┌─ Materials provided

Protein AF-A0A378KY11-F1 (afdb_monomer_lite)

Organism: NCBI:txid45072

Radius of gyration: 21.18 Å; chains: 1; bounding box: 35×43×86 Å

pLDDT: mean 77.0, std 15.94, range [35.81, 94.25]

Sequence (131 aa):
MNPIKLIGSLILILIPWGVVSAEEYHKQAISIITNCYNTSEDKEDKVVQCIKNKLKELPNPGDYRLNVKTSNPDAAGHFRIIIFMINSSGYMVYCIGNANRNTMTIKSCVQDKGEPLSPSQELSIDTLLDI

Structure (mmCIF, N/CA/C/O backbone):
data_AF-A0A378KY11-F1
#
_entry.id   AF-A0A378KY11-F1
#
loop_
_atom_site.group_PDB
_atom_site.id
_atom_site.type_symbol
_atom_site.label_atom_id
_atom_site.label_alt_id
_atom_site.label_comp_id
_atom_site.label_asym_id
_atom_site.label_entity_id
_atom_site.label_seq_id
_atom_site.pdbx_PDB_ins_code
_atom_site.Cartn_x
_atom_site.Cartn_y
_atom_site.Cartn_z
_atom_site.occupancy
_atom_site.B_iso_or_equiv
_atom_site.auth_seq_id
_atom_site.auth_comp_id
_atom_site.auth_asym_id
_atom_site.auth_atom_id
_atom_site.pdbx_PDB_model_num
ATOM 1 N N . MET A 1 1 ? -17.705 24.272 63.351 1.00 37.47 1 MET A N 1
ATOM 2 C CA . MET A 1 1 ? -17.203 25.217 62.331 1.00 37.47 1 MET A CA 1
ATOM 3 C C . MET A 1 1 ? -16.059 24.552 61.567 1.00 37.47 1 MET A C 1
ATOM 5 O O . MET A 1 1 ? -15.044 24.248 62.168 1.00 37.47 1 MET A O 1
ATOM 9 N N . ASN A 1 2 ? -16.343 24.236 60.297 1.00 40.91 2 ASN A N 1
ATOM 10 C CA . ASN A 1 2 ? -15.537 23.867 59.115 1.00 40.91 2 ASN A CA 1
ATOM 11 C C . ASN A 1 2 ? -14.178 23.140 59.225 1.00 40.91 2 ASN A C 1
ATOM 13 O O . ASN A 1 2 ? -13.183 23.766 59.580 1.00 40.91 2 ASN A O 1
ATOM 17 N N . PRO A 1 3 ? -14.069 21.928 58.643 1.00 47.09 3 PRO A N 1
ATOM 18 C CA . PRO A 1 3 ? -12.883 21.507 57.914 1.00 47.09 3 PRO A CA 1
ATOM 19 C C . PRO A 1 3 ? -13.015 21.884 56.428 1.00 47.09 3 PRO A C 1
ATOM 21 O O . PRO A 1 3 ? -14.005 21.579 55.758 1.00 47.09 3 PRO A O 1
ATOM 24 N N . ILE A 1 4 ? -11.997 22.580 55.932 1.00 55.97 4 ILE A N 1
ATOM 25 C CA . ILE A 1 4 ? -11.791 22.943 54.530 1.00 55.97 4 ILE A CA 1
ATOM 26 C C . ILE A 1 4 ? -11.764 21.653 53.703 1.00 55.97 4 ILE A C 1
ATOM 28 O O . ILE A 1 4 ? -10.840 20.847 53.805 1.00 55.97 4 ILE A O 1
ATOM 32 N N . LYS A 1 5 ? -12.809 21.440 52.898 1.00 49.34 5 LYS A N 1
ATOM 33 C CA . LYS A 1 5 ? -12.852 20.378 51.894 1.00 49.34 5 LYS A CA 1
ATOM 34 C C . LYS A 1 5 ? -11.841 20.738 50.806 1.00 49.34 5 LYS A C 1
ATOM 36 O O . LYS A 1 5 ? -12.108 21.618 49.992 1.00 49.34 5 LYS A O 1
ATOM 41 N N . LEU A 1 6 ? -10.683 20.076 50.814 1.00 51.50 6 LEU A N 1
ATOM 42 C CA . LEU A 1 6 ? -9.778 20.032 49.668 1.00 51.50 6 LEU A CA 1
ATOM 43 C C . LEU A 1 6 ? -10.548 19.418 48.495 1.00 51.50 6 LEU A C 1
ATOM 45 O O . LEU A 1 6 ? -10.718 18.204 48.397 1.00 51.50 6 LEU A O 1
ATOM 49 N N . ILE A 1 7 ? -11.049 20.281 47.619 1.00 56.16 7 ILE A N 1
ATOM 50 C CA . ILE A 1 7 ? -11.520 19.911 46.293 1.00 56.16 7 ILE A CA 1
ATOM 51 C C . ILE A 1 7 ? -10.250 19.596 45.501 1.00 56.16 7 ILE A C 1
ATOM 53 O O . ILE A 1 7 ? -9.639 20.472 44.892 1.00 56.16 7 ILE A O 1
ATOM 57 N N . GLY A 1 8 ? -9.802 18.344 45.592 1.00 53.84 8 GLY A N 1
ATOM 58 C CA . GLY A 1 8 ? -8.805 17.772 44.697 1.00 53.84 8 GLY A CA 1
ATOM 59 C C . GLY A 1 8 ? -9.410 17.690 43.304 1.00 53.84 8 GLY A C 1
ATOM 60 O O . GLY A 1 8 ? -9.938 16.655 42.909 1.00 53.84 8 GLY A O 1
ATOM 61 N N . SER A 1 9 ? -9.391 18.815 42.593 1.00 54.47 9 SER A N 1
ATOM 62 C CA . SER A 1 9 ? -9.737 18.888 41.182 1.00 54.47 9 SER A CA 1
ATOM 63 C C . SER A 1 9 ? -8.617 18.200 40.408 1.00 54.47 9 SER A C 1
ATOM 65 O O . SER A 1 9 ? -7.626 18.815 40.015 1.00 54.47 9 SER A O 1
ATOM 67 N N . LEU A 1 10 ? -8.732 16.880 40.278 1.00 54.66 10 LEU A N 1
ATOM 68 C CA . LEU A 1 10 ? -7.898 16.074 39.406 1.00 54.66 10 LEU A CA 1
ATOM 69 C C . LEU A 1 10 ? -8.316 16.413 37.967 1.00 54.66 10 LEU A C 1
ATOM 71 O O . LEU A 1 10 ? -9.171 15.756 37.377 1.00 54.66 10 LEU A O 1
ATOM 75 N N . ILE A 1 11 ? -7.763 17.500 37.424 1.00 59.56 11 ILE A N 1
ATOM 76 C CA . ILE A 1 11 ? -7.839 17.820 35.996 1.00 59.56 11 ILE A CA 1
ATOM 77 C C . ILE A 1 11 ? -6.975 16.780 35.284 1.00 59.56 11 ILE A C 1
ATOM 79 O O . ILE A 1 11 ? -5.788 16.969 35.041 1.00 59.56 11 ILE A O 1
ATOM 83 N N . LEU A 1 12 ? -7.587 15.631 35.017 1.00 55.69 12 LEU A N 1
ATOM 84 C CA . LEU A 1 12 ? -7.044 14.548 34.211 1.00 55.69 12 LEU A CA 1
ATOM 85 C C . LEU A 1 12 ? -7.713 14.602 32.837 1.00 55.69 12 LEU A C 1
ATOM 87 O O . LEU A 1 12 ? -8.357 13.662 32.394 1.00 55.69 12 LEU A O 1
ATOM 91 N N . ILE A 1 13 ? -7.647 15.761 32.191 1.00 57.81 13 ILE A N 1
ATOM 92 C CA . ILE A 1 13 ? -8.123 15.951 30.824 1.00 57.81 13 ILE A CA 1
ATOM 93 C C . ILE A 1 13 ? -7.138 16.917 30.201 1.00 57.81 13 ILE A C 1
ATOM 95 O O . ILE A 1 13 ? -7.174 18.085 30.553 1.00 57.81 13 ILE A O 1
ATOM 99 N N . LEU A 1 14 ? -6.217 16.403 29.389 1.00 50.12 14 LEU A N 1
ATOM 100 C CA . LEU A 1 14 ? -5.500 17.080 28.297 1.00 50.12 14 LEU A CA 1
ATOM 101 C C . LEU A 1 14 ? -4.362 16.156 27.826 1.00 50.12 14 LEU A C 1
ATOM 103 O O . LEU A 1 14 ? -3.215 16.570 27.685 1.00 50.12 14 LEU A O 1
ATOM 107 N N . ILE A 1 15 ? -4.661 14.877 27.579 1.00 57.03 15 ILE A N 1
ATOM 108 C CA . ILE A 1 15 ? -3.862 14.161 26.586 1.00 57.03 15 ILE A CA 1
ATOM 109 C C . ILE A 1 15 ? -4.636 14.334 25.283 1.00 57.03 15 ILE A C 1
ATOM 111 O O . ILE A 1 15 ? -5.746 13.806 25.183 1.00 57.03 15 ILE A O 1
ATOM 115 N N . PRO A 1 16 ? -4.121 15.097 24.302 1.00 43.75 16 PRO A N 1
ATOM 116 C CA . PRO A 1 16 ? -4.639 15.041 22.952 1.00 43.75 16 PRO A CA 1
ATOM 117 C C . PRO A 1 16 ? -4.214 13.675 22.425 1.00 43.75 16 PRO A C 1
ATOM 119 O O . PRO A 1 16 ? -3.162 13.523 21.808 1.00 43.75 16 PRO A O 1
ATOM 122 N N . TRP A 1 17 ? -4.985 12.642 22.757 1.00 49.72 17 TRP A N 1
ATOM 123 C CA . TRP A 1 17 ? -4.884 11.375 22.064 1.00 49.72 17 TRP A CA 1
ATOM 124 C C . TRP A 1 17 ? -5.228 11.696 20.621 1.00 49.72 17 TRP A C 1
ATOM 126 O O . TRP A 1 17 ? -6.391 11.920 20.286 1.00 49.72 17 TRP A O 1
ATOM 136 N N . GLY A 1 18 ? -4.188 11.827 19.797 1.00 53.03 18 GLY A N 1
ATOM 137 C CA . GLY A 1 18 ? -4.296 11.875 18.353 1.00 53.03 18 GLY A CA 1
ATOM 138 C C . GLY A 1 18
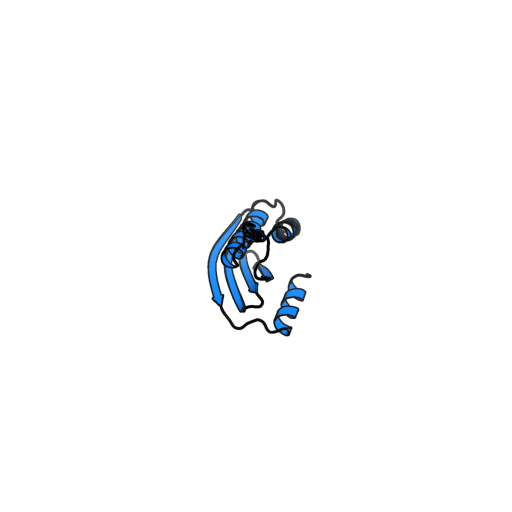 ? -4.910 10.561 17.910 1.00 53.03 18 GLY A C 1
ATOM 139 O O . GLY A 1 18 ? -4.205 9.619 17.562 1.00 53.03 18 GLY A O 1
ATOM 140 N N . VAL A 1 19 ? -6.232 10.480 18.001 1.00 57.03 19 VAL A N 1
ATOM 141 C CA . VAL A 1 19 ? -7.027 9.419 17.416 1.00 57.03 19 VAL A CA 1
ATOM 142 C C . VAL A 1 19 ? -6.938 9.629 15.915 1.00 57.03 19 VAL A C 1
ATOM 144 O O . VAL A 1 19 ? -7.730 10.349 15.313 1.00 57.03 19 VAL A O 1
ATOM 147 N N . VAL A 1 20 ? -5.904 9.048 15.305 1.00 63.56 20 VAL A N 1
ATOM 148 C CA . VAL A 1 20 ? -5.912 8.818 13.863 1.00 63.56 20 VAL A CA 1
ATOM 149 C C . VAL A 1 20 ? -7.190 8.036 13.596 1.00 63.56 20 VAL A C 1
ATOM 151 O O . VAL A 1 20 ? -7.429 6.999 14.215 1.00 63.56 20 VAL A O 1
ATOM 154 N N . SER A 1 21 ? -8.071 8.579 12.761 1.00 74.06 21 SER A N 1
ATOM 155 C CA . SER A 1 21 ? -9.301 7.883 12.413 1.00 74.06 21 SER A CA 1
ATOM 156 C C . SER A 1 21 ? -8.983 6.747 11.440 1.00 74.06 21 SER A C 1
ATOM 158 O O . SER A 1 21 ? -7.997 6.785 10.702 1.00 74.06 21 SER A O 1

└─

**Activity:** What should come back is an exact copy of the lines above from the line with "ATOM 123 C CA" to the line with "ATOM 144 O O", both included, minus the pictures.

**Your response:**
ATOM 123 C CA . TRP A 1 17 ? -4.884 11.375 22.064 1.00 49.72 17 TRP A CA 1
ATOM 124 C C . TRP A 1 17 ? -5.228 11.696 20.621 1.00 49.72 17 TRP A C 1
ATOM 126 O O . TRP A 1 17 ? -6.391 11.920 20.286 1.00 49.72 17 TRP A O 1
ATOM 136 N N . GLY A 1 18 ? -4.188 11.827 19.797 1.00 53.03 18 GLY A N 1
ATOM 137 C CA . GLY A 1 18 ? -4.296 11.875 18.353 1.00 53.03 18 GLY A CA 1
ATOM 138 C C . GLY A 1 18
 ? -4.910 10.561 17.910 1.00 53.03 18 GLY A C 1
ATOM 139 O O . GLY A 1 18 ? -4.205 9.619 17.562 1.00 53.03 18 GLY A O 1
ATOM 140 N N . VAL A 1 19 ? -6.232 10.480 18.001 1.00 57.03 19 VAL A N 1
ATOM 141 C CA . VAL A 1 19 ? -7.027 9.419 17.416 1.00 57.03 19 VAL A CA 1
ATOM 142 C C . VAL A 1 19 ? -6.938 9.629 15.915 1.00 57.03 19 VAL A C 1
ATOM 144 O O . VAL A 1 19 ? -7.730 10.349 15.313 1.00 57.03 19 VAL A O 1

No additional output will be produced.